- _Extracted data entries_
○ ○ ○
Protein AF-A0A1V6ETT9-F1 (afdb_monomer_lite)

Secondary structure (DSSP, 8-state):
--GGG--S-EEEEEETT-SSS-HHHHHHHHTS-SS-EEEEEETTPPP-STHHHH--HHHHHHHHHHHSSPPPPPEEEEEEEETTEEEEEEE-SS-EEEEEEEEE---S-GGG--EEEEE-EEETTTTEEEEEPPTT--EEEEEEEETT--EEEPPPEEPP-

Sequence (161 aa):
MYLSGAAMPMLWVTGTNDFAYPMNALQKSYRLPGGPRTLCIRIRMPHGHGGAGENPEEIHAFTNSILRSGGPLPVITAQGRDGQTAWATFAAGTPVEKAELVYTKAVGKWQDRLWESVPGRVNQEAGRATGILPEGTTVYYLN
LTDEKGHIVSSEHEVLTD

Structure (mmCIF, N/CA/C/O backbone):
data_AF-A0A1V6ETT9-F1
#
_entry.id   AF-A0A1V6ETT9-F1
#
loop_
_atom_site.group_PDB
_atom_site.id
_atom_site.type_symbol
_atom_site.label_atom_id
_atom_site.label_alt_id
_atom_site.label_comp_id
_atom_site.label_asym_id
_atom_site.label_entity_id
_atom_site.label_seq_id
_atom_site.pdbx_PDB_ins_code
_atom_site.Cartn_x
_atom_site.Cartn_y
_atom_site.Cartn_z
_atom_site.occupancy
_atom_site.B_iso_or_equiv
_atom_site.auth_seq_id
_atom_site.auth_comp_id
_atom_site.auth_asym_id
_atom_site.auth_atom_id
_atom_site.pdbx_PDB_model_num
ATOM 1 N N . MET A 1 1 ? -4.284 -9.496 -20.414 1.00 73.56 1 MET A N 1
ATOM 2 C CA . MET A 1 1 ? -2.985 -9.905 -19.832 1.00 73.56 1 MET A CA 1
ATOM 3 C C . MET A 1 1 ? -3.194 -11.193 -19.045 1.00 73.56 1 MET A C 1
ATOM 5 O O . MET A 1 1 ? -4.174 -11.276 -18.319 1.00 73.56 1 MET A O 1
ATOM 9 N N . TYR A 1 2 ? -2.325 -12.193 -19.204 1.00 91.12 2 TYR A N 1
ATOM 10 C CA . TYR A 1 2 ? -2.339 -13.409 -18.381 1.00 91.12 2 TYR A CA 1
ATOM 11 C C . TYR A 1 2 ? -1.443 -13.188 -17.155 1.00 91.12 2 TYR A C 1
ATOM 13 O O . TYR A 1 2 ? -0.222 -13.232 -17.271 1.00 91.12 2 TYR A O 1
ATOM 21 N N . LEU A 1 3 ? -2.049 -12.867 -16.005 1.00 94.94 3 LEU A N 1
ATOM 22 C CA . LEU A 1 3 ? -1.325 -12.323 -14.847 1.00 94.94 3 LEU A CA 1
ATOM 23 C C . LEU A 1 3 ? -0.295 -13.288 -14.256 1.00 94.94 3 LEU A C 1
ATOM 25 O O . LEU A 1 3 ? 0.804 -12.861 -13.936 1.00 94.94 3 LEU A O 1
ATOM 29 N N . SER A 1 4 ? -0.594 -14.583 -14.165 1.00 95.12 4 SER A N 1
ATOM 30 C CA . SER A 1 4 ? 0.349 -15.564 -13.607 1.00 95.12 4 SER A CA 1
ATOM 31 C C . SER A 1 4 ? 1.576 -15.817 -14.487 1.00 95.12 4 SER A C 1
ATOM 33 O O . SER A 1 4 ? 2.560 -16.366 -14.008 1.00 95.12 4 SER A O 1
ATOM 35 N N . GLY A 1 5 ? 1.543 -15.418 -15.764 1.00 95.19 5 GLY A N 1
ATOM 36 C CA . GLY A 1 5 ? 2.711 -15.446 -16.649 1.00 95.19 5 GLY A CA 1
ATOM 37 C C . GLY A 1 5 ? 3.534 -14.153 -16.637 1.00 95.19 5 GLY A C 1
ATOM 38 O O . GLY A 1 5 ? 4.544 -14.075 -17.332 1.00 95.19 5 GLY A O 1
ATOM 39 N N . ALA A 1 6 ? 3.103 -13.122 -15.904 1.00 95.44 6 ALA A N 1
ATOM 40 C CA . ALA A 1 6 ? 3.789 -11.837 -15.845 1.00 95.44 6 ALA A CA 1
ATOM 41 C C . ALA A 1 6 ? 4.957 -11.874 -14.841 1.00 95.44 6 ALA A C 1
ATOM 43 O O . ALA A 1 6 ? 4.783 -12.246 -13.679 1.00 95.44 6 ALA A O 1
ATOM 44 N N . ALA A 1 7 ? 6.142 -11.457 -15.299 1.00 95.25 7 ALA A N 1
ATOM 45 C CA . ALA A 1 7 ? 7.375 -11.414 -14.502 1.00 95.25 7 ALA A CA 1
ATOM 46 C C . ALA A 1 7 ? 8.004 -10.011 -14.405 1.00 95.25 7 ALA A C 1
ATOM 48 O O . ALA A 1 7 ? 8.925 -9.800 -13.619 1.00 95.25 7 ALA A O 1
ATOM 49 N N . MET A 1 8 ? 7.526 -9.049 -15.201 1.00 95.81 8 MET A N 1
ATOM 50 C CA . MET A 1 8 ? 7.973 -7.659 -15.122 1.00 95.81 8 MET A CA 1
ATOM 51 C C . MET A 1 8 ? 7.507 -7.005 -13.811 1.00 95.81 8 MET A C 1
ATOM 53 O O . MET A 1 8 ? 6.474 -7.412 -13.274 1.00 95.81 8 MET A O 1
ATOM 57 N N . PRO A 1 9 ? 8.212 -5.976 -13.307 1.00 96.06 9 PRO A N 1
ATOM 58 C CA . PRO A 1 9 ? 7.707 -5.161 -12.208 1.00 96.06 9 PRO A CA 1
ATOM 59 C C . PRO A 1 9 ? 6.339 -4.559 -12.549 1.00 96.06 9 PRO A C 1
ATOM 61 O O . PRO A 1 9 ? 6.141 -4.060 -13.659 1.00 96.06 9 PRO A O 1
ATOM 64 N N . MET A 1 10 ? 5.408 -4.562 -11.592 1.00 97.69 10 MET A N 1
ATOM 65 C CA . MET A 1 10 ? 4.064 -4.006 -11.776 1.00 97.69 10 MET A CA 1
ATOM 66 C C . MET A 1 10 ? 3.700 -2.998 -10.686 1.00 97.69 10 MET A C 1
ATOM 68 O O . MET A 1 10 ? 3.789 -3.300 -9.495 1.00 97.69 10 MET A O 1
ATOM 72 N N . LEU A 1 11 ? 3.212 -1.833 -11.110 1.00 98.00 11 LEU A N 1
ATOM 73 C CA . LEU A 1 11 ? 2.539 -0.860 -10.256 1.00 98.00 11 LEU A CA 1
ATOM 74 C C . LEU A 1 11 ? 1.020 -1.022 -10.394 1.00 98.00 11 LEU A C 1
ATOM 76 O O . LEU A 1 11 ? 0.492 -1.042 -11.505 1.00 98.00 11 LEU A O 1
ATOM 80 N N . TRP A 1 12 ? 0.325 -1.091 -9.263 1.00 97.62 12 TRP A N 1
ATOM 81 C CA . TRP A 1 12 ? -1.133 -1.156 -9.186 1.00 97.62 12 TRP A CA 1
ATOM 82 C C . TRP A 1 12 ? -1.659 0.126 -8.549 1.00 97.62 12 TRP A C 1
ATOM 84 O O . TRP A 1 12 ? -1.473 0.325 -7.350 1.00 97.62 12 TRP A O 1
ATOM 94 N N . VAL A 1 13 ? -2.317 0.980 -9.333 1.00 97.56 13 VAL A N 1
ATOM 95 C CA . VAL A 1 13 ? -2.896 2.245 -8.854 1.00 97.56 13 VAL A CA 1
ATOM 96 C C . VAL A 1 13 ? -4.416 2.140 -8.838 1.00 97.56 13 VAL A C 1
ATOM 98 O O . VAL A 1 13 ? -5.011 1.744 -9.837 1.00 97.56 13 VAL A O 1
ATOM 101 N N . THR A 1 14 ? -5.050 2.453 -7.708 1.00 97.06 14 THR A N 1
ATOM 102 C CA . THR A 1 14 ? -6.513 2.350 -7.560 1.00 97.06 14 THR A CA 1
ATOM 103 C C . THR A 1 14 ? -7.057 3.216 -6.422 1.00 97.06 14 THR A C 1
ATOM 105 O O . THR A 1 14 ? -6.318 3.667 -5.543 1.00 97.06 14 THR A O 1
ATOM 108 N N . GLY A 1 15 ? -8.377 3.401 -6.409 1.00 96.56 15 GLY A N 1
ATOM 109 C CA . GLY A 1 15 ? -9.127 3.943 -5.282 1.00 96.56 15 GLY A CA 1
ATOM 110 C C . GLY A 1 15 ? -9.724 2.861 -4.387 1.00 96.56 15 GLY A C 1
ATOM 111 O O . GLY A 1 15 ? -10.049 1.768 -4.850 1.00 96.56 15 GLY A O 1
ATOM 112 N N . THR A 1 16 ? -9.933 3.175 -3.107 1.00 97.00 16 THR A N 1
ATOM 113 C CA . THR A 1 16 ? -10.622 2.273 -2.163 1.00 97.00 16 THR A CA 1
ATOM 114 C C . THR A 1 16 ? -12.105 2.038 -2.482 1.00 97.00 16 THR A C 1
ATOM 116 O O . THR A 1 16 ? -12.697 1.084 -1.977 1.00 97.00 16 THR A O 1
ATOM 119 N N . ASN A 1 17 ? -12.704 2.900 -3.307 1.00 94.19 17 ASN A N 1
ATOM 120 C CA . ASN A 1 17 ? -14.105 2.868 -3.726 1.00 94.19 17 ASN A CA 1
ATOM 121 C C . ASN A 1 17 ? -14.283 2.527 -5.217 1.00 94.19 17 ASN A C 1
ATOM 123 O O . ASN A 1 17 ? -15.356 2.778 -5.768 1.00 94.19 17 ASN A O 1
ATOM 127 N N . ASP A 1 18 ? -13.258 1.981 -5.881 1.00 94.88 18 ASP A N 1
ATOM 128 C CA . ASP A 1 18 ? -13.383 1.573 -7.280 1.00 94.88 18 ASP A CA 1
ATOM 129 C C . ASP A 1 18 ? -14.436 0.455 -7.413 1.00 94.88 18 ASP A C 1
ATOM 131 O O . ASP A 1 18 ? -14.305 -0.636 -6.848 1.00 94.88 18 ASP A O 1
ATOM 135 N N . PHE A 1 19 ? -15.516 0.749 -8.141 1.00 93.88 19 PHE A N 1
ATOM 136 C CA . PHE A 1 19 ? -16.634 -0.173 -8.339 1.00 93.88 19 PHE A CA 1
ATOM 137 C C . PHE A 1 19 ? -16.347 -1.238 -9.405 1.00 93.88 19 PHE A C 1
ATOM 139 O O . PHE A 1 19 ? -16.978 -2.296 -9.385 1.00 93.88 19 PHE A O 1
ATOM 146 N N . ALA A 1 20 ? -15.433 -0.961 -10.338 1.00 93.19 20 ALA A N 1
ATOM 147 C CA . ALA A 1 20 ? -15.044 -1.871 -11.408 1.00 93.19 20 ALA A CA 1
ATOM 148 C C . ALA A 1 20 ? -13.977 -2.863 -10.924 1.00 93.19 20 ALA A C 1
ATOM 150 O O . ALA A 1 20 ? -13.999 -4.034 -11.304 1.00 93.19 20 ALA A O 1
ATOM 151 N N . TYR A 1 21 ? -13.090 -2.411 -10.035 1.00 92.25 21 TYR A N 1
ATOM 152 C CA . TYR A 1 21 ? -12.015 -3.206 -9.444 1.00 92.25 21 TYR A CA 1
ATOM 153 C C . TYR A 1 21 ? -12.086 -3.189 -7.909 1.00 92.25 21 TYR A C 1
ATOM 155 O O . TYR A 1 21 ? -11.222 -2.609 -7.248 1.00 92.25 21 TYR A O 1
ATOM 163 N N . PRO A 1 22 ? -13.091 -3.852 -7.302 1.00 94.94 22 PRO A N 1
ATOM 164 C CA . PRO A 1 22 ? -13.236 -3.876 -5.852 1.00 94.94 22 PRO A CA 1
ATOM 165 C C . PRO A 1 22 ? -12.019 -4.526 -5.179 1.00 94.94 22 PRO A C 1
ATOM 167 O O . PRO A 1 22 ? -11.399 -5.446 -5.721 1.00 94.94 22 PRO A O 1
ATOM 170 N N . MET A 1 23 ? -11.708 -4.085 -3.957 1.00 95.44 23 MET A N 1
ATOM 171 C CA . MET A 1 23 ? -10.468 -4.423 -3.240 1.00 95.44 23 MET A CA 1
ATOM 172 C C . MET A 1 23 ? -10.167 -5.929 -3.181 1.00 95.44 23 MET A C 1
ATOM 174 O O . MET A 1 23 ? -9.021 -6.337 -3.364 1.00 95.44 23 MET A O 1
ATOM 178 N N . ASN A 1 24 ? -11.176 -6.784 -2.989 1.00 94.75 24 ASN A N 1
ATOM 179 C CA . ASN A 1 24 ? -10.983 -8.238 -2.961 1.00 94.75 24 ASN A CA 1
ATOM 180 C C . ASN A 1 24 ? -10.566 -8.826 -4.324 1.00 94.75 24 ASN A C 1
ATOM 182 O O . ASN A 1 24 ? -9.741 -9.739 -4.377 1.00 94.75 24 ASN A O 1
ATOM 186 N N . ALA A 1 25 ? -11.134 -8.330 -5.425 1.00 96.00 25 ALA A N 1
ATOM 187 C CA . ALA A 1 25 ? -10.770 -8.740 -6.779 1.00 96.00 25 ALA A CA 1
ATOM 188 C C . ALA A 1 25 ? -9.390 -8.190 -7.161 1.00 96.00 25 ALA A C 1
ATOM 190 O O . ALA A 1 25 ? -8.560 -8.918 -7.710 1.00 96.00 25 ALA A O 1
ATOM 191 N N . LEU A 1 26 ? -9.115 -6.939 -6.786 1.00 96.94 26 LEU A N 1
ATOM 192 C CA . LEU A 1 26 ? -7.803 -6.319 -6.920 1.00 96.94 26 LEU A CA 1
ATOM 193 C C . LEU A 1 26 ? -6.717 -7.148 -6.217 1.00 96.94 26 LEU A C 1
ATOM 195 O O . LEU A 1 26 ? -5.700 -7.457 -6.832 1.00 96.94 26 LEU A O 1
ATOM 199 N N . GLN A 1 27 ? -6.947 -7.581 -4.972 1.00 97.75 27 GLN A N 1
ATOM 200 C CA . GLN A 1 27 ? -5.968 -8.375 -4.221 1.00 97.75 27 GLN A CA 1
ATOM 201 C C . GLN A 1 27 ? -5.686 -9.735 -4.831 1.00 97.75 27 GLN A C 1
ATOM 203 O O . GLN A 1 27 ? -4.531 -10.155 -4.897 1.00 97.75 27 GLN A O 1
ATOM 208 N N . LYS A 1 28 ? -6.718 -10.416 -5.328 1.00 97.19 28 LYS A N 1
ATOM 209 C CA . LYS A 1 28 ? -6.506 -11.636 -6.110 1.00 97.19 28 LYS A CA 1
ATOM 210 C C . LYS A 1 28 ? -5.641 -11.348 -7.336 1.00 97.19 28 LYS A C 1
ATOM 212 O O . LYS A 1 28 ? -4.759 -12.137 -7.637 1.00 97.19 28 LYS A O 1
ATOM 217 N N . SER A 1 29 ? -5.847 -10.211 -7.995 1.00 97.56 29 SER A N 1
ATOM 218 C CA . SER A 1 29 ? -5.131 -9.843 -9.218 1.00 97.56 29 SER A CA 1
○ ○ ○
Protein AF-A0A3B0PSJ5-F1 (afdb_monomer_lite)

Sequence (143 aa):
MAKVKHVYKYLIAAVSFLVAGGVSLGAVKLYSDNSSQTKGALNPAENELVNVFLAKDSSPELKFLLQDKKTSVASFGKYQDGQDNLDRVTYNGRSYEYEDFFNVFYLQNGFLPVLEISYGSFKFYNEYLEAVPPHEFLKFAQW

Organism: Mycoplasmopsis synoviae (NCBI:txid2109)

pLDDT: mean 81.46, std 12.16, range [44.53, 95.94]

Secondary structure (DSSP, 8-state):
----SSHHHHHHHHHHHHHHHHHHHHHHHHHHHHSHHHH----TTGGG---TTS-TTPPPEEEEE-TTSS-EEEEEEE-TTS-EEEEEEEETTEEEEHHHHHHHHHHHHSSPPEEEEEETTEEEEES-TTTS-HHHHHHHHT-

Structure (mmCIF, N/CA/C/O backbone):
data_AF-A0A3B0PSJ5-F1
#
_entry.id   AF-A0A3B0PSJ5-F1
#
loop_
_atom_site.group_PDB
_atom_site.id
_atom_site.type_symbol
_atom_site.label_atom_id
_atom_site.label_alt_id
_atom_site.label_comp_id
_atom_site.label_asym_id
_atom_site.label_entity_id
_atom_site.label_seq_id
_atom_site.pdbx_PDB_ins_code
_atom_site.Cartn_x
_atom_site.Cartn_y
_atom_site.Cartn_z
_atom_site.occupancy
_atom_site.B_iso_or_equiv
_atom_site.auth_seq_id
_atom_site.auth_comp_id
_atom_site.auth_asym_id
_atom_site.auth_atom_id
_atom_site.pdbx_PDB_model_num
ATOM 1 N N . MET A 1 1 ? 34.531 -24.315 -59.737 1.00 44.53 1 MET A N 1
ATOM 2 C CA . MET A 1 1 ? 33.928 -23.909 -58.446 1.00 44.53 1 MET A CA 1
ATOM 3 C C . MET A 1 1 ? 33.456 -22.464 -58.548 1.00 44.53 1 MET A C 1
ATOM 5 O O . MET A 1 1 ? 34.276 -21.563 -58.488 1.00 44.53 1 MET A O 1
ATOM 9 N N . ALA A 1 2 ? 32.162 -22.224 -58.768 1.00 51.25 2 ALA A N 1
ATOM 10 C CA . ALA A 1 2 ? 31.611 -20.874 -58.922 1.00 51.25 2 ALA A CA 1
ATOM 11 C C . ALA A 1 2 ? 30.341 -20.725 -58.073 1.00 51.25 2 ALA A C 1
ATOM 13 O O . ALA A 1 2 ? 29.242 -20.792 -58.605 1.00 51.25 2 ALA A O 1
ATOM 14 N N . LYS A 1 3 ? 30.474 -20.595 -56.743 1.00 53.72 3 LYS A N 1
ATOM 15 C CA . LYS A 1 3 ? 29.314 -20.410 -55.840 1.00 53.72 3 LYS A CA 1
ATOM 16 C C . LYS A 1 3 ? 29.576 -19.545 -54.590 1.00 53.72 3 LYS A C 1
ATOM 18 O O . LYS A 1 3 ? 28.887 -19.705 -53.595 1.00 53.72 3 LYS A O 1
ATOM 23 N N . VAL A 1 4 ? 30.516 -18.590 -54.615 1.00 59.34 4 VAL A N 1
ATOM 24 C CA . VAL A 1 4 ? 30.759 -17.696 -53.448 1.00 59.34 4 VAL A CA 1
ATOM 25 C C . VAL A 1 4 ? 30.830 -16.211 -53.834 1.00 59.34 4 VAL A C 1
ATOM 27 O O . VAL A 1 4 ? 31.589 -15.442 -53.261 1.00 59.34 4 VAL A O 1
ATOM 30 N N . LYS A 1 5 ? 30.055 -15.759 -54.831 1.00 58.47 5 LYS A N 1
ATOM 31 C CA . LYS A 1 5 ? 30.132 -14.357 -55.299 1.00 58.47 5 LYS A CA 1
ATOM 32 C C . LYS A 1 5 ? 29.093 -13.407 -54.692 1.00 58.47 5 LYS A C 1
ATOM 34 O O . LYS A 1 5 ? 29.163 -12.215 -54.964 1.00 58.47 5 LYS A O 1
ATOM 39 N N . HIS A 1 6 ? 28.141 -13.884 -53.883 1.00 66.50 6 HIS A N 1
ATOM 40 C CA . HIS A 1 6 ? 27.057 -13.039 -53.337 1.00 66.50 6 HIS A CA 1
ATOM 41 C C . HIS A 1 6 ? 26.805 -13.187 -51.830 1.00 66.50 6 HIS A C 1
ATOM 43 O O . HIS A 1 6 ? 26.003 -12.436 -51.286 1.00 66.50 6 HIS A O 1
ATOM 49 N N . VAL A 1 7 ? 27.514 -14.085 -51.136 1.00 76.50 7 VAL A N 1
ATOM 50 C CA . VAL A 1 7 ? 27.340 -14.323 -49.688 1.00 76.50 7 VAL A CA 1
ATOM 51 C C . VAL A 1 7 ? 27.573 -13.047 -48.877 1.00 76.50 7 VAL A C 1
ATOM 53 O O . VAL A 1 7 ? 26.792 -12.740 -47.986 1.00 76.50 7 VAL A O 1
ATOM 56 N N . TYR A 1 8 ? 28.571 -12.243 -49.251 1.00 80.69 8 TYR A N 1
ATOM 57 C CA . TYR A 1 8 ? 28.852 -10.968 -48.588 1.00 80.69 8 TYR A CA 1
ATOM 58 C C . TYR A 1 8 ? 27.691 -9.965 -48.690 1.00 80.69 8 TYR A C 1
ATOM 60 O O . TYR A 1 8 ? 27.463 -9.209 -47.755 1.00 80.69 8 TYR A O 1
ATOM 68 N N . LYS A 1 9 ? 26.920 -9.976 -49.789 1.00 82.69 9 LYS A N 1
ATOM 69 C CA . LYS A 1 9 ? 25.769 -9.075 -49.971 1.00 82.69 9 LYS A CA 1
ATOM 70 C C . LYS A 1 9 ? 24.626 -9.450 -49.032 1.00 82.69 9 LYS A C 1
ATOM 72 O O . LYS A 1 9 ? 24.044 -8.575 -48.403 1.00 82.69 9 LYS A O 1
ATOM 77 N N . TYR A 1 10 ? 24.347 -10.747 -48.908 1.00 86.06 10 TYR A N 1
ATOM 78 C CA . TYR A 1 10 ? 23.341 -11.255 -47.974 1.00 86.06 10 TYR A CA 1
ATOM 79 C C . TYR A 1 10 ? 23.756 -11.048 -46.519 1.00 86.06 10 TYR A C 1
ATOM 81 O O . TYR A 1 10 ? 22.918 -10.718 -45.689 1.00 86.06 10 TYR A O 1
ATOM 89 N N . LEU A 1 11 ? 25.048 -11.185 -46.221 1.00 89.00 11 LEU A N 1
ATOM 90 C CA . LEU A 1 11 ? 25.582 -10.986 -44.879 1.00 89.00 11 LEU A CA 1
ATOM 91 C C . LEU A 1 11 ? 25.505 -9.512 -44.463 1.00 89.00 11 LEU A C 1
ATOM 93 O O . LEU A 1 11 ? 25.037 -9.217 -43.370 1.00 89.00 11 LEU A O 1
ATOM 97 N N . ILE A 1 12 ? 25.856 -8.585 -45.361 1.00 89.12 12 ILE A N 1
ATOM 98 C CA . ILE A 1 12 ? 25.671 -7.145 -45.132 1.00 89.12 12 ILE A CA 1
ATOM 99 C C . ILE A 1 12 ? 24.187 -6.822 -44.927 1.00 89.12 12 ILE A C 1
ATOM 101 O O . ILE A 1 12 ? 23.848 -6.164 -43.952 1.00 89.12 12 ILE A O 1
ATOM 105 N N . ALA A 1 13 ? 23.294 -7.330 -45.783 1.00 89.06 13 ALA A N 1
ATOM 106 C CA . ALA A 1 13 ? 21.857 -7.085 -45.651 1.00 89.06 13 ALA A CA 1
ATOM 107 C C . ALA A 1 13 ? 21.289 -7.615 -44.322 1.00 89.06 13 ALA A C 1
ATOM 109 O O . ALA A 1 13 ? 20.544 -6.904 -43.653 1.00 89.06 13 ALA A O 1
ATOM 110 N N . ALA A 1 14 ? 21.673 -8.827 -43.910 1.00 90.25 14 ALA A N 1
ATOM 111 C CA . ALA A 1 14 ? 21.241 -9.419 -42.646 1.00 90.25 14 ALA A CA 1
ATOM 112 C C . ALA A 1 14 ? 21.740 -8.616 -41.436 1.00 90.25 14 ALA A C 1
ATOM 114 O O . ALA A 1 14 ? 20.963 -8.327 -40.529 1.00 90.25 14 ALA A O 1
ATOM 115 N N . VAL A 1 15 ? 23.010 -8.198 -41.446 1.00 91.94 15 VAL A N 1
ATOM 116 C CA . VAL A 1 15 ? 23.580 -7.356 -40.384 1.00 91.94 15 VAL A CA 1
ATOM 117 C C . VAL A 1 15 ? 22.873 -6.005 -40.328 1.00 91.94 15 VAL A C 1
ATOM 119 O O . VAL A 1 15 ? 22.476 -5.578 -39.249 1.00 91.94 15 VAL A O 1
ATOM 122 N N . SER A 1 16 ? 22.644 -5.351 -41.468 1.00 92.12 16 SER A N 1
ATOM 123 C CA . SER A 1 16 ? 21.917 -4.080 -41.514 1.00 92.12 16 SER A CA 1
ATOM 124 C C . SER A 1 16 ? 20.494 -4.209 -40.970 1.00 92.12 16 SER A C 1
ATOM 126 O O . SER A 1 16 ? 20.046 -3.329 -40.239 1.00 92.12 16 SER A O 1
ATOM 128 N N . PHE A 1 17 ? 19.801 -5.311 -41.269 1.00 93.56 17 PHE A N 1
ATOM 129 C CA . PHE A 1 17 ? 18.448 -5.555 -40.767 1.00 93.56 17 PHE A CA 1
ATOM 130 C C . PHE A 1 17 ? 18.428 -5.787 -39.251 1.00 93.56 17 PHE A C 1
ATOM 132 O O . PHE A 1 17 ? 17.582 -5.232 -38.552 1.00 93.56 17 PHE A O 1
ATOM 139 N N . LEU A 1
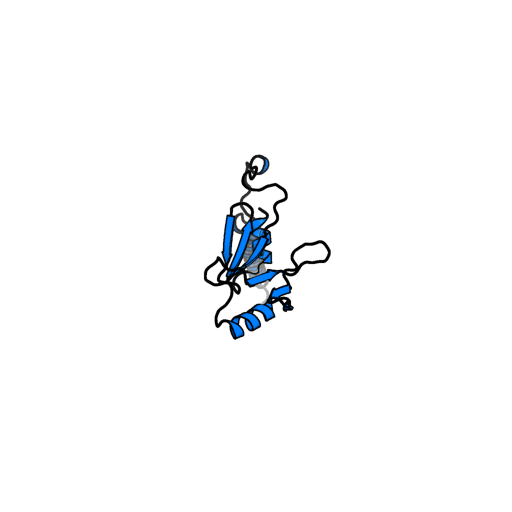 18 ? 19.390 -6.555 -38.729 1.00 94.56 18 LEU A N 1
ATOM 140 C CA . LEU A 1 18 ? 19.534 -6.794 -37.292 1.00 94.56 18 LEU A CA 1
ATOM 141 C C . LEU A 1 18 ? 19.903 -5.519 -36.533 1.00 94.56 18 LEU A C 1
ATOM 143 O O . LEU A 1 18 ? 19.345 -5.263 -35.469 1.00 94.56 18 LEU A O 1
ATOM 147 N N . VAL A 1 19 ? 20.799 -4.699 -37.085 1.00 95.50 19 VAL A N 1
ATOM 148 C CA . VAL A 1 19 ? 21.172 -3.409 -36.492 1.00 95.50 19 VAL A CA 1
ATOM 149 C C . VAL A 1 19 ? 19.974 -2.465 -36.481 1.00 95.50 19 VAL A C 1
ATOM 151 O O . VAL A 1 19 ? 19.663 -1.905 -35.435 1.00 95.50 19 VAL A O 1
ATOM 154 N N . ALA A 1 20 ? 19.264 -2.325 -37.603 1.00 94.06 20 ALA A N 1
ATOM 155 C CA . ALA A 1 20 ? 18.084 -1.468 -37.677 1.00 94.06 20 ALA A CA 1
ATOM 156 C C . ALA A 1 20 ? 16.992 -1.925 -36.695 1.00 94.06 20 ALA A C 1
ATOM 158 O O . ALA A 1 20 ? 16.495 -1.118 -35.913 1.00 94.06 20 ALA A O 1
○ ○ ○
- _Exercise aim_
Pick out all lines from the data above in which the word "Protein" appears.

- _Solution_
Protein AF-A0A1V6ETT9-F1 (afdb_monomer_lite)
Protein AF-A0A3B0PSJ5-F1 (afdb_monomer_lite)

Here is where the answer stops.